§ RECORDS SUPPLIED:
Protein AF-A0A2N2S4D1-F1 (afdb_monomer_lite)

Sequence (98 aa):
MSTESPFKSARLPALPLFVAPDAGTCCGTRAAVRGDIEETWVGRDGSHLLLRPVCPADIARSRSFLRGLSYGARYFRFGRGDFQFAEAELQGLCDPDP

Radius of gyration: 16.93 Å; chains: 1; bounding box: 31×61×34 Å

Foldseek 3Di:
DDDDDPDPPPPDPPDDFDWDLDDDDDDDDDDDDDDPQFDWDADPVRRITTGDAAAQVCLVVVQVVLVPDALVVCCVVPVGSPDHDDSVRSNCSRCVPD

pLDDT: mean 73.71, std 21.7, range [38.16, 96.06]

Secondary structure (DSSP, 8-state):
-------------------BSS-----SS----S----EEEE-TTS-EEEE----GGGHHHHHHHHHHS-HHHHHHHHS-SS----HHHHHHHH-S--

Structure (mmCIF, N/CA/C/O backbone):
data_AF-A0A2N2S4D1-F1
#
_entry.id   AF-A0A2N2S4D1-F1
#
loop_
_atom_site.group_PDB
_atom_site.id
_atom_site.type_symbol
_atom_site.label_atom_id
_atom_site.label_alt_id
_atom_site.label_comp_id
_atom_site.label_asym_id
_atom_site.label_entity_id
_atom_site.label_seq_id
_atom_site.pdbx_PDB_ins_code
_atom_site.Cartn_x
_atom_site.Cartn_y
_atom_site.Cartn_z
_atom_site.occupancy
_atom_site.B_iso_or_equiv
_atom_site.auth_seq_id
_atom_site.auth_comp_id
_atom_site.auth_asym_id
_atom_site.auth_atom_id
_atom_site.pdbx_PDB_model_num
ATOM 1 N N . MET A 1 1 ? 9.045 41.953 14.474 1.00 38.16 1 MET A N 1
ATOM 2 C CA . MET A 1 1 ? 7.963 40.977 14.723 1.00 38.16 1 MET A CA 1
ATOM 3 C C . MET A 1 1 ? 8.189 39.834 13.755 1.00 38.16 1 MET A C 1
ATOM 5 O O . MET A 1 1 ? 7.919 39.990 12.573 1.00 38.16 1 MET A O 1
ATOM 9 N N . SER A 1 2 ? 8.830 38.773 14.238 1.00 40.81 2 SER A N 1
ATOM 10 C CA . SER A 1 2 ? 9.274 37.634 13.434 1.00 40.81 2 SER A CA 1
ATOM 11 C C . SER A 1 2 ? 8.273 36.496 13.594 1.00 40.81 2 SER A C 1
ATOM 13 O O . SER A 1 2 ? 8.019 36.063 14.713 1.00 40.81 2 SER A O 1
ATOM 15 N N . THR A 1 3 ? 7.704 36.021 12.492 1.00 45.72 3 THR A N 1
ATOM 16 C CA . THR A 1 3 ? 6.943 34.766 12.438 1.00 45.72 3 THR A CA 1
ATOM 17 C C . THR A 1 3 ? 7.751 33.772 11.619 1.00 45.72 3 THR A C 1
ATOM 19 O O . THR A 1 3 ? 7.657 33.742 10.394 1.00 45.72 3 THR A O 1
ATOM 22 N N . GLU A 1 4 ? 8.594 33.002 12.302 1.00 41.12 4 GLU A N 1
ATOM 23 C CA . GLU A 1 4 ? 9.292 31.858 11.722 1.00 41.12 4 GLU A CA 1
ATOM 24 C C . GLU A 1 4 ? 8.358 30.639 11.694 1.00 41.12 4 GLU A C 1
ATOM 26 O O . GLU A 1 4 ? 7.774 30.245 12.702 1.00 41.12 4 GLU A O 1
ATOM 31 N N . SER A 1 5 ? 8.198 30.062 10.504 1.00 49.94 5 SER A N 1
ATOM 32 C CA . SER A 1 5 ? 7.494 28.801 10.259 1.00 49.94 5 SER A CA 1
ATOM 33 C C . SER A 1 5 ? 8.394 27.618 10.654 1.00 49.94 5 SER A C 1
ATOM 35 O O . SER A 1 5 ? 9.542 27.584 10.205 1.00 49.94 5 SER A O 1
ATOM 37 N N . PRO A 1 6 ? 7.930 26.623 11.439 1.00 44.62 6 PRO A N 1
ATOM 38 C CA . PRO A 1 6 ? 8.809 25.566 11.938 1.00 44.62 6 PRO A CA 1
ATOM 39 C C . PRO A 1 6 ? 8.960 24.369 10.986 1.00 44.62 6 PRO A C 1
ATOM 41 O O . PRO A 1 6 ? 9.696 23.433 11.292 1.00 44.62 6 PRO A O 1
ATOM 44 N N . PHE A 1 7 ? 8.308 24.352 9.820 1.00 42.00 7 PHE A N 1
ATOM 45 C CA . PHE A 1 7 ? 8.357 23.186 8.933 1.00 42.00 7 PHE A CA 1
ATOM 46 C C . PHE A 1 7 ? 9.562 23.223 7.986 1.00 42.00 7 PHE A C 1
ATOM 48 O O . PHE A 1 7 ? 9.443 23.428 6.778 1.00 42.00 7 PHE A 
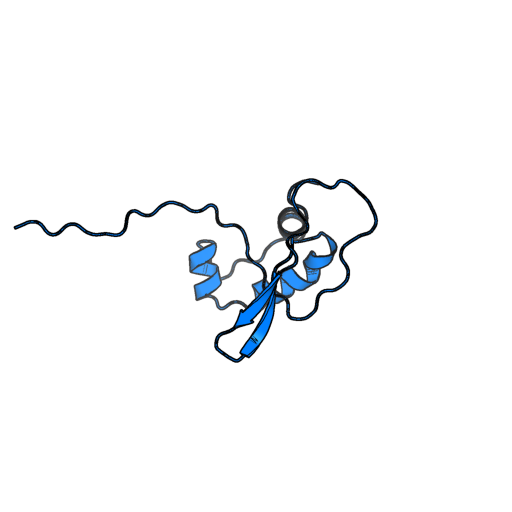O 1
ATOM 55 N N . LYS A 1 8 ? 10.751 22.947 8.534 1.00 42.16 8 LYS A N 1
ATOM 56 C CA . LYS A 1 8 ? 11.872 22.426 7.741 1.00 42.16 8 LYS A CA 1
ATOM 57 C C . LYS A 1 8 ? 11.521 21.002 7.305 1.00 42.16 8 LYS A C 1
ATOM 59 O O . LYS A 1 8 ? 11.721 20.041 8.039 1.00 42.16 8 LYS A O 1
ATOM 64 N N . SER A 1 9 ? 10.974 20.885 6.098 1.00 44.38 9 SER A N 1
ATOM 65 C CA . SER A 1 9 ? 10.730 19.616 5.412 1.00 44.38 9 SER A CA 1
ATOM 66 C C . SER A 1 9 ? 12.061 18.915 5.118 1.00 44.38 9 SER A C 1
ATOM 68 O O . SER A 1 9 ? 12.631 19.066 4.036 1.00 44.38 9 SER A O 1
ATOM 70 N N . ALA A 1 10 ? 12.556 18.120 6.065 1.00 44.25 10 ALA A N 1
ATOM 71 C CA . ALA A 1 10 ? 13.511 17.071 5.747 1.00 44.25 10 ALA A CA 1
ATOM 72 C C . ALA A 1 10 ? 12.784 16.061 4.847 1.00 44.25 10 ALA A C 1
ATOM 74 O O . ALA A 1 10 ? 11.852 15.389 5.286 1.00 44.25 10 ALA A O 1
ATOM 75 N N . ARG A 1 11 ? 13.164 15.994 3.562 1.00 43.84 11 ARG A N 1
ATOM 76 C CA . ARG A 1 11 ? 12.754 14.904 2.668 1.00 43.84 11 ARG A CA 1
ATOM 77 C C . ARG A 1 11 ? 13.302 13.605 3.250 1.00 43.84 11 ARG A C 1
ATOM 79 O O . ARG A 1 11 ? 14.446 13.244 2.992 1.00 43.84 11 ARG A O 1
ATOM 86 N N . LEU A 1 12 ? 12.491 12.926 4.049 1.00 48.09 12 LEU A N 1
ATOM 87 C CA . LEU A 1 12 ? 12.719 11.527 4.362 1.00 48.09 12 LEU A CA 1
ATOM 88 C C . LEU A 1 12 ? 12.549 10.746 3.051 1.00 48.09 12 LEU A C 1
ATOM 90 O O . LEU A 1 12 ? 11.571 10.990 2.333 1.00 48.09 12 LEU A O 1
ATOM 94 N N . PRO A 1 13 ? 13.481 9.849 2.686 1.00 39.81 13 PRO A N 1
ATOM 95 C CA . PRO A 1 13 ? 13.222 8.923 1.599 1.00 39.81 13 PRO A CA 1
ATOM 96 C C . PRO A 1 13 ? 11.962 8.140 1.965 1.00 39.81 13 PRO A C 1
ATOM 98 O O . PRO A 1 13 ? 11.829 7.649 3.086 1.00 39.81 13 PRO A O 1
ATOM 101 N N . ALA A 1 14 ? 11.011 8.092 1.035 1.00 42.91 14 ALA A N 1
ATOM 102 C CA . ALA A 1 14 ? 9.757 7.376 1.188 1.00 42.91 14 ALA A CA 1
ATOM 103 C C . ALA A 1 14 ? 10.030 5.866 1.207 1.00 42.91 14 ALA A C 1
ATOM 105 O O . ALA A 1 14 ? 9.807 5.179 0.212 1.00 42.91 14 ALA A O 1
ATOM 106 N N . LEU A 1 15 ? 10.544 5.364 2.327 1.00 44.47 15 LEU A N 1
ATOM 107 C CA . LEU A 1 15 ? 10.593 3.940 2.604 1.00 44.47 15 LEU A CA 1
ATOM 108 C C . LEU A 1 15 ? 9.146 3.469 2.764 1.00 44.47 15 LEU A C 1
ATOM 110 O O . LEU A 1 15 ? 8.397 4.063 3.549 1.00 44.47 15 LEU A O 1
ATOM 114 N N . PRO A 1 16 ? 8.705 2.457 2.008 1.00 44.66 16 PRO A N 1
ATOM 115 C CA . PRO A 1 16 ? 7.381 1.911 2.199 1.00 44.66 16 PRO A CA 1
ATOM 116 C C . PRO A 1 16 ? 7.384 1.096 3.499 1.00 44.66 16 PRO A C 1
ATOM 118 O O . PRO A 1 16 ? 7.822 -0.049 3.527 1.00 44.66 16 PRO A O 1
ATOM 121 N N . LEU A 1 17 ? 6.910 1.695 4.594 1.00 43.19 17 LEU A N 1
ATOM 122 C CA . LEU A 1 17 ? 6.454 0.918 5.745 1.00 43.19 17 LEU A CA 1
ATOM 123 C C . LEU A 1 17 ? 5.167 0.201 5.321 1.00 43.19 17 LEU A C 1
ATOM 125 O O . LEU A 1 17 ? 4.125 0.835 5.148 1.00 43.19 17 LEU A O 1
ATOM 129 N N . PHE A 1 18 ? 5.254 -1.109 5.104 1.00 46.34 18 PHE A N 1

* * *

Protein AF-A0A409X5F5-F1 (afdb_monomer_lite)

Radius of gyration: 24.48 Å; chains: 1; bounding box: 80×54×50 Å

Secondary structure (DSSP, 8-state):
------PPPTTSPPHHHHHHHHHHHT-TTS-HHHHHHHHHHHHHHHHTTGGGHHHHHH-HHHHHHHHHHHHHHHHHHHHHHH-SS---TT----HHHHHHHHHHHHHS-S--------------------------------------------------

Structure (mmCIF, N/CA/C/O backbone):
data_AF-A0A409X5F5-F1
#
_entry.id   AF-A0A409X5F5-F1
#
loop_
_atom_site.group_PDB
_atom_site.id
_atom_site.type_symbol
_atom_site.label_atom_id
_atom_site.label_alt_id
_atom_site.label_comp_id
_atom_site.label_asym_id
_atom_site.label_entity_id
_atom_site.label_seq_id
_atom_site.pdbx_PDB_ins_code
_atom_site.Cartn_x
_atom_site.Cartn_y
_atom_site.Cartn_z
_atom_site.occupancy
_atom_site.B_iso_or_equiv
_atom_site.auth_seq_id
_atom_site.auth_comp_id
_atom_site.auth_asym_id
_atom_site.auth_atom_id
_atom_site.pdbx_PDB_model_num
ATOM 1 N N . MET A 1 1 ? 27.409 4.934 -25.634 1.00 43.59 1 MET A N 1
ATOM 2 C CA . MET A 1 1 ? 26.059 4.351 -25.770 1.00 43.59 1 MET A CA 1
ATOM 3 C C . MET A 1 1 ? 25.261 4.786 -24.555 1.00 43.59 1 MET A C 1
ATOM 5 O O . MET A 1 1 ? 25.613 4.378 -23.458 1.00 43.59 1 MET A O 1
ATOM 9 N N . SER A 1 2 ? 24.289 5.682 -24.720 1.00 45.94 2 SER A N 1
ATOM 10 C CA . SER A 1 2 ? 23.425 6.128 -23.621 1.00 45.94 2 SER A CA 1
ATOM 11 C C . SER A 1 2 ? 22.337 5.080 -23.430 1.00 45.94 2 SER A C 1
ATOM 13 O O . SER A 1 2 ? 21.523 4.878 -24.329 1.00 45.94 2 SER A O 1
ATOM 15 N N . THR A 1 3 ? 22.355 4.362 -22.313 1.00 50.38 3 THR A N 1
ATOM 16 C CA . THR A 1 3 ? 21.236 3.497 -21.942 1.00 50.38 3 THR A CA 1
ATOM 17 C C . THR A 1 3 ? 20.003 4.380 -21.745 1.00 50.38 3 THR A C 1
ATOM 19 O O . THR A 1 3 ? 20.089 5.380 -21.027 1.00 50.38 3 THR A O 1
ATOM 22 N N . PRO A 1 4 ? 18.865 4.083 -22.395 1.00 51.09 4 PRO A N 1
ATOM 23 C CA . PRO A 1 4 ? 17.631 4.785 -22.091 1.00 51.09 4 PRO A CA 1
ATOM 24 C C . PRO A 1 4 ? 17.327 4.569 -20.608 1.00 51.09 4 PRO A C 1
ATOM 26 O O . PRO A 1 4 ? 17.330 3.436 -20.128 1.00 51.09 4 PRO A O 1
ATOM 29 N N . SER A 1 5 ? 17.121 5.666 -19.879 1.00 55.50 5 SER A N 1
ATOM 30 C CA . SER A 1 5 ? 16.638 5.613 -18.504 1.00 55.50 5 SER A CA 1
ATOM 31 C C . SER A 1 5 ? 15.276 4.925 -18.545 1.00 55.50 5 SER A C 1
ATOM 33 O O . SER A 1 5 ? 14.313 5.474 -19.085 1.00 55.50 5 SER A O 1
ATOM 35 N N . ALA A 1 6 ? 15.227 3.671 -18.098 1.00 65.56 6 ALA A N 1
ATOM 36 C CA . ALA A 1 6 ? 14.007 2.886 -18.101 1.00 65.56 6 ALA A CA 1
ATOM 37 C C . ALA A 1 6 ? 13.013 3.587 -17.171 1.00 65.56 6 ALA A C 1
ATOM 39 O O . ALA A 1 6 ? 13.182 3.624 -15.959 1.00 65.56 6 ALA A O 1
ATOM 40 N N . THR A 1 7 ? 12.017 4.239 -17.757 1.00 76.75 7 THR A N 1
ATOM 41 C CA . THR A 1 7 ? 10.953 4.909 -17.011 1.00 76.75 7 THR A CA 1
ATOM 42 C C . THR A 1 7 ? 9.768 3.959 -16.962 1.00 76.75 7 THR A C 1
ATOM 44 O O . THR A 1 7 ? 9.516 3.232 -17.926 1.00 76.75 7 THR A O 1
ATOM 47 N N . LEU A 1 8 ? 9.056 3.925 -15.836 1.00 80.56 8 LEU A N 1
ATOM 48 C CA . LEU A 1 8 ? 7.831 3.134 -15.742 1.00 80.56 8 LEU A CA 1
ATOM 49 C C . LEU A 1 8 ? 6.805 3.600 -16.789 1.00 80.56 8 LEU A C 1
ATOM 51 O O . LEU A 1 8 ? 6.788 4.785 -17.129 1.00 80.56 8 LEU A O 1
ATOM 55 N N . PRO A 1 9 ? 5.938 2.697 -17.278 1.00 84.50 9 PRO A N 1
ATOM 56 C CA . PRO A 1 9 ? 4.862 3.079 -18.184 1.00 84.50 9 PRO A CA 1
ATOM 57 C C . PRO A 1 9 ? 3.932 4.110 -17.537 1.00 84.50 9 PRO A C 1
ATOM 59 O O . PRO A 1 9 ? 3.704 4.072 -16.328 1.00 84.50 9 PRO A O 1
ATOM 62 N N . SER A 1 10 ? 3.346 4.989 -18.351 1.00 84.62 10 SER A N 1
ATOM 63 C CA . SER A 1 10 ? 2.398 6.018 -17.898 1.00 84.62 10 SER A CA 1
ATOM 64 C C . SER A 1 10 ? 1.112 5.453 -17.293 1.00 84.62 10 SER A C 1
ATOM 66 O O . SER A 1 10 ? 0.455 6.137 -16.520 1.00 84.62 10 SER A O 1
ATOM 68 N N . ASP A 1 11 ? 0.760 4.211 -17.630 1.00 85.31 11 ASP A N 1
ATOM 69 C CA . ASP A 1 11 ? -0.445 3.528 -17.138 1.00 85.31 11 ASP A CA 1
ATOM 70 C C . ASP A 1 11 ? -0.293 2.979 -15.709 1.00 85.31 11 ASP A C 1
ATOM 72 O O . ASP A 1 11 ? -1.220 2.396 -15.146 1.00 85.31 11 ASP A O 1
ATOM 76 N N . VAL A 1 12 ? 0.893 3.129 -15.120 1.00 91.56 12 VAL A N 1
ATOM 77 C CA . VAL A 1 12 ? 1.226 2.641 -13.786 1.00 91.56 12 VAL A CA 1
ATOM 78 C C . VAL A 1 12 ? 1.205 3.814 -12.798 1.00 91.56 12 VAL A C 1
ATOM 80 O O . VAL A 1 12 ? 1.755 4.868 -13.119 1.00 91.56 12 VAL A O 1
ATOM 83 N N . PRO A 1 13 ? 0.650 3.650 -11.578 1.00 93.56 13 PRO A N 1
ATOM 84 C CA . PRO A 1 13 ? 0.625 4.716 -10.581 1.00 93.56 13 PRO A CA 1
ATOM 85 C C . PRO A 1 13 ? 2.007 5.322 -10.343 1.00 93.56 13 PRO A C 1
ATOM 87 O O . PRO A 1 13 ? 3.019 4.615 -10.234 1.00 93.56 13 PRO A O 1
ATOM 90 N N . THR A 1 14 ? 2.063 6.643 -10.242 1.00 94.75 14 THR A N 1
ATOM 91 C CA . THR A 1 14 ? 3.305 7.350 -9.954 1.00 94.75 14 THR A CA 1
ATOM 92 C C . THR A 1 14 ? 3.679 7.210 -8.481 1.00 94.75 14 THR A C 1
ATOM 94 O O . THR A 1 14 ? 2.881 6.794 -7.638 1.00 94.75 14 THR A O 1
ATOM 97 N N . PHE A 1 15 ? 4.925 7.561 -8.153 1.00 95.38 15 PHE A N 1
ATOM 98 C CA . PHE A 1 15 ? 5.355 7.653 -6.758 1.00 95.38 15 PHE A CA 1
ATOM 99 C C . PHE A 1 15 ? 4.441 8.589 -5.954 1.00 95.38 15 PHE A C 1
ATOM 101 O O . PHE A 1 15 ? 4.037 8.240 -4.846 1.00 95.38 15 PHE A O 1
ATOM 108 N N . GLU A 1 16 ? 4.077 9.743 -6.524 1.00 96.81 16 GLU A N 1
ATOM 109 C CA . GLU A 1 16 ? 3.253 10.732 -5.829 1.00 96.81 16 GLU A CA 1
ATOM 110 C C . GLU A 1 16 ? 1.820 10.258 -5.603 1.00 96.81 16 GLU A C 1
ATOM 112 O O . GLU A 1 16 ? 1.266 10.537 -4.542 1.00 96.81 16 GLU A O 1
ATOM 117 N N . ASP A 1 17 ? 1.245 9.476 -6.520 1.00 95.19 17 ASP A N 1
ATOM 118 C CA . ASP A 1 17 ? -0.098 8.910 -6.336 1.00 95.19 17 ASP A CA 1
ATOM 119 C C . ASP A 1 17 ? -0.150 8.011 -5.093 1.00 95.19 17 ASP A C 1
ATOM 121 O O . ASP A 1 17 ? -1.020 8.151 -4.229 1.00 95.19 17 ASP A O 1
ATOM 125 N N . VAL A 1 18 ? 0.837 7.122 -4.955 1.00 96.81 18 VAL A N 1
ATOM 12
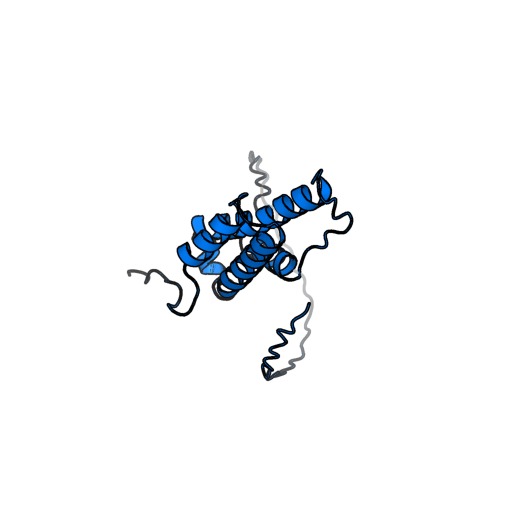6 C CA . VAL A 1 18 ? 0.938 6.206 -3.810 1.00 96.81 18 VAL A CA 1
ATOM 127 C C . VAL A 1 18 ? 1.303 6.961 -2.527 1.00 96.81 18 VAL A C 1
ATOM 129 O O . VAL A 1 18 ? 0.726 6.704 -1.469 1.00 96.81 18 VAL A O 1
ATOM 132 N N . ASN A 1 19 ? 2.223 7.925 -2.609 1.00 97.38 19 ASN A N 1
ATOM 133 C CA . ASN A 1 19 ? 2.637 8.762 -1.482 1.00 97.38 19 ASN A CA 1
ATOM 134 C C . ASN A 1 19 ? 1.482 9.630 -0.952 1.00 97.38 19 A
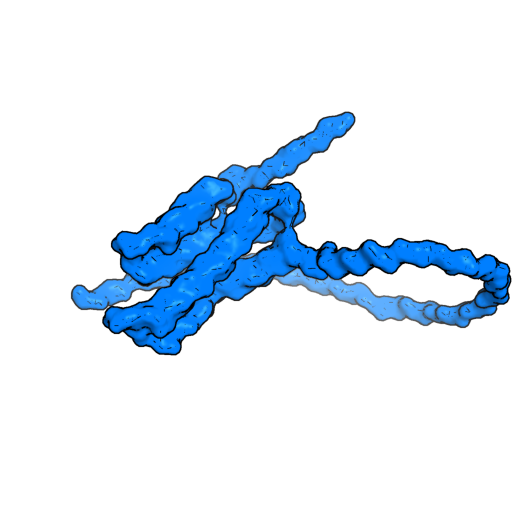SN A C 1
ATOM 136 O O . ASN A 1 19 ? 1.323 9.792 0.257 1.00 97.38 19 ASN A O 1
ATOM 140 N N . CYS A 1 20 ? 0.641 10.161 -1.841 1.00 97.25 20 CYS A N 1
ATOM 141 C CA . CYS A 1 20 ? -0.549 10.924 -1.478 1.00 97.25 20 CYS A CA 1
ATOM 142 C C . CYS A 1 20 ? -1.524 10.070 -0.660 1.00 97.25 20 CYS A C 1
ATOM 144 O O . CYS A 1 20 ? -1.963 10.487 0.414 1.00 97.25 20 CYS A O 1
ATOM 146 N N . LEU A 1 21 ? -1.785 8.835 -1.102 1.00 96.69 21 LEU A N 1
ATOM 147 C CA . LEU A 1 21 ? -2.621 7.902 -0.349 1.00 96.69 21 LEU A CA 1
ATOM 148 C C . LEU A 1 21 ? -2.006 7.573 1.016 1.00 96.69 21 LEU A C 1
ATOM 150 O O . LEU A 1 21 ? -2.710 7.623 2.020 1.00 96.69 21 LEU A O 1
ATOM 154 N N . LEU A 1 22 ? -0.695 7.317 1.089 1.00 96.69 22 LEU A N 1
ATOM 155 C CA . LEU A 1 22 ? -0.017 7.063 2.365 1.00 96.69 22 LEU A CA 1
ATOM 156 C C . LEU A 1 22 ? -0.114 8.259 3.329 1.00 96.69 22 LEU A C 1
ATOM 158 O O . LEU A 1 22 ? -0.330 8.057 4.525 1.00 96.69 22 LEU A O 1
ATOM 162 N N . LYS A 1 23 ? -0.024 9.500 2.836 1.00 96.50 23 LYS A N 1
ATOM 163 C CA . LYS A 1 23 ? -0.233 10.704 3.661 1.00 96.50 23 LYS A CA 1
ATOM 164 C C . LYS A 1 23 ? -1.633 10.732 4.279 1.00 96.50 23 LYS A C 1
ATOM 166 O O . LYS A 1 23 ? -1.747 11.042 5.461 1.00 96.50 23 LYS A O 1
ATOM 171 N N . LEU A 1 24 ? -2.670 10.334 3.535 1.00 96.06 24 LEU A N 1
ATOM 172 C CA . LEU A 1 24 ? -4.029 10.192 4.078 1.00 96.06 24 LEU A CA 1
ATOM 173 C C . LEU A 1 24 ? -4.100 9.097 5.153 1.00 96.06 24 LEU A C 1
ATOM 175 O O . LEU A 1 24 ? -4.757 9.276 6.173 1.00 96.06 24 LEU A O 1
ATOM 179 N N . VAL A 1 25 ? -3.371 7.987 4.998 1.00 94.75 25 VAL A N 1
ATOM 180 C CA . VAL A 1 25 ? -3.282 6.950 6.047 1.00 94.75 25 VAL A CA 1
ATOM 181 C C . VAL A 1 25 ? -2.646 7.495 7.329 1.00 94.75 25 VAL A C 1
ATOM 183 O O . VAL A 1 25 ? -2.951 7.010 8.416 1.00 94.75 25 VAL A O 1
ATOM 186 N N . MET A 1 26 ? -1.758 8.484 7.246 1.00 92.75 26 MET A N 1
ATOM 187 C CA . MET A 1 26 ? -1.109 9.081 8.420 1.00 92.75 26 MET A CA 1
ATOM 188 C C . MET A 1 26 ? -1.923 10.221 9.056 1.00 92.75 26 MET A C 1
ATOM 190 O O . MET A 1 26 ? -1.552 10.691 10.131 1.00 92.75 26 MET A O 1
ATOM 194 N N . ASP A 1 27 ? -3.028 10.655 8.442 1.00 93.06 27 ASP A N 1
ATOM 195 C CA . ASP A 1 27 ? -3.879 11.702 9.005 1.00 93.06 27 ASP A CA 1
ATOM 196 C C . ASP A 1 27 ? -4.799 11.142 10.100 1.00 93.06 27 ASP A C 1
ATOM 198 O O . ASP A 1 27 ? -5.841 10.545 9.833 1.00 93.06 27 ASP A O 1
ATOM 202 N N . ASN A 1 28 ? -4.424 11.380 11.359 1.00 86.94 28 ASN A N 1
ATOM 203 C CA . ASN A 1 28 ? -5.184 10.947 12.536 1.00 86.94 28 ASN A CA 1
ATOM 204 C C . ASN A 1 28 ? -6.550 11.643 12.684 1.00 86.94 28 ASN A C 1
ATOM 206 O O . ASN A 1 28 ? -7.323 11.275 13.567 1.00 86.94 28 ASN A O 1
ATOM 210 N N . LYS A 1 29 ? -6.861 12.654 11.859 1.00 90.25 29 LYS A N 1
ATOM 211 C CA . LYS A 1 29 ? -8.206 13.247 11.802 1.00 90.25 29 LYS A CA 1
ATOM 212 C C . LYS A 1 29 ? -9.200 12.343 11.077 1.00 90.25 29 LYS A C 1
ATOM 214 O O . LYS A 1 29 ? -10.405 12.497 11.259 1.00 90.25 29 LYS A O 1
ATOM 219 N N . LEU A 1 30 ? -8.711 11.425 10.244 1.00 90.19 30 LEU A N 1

§ EXERCISE INSTRUCTIONS:
Above are the records. Print exactly, and only, the lines from the line with "ATOM 70 C C" to the line with "ATOM 84 C CA", both inclusive.

§ EXERCISE SOLUTION:
ATOM 70 C C . ASP A 1 11 ? -0.293 2.979 -15.709 1.00 85.31 11 ASP A C 1
ATOM 72 O O . ASP A 1 11 ? -1.220 2.396 -15.146 1.00 85.31 11 ASP A O 1
ATOM 76 N N . VAL A 1 12 ? 0.893 3.129 -15.120 1.00 91.56 12 VAL A N 1
ATOM 77 C CA . VAL A 1 12 ? 1.226 2.641 -13.786 1.00 91.56 12 VAL A CA 1
ATOM 78 C C . VAL A 1 12 ? 1.205 3.814 -12.798 1.00 91.56 12 VAL A C 1
ATOM 80 O O . VAL A 1 12 ? 1.755 4.868 -13.119 1.00 91.56 12 VAL A O 1
ATOM 83 N N . PRO A 1 13 ? 0.650 3.650 -11.578 1.00 93.56 13 PRO A N 1
ATOM 84 C CA . PRO A 1 13 ? 0.625 4.716 -10.581 1.00 93.56 13 PRO A CA 1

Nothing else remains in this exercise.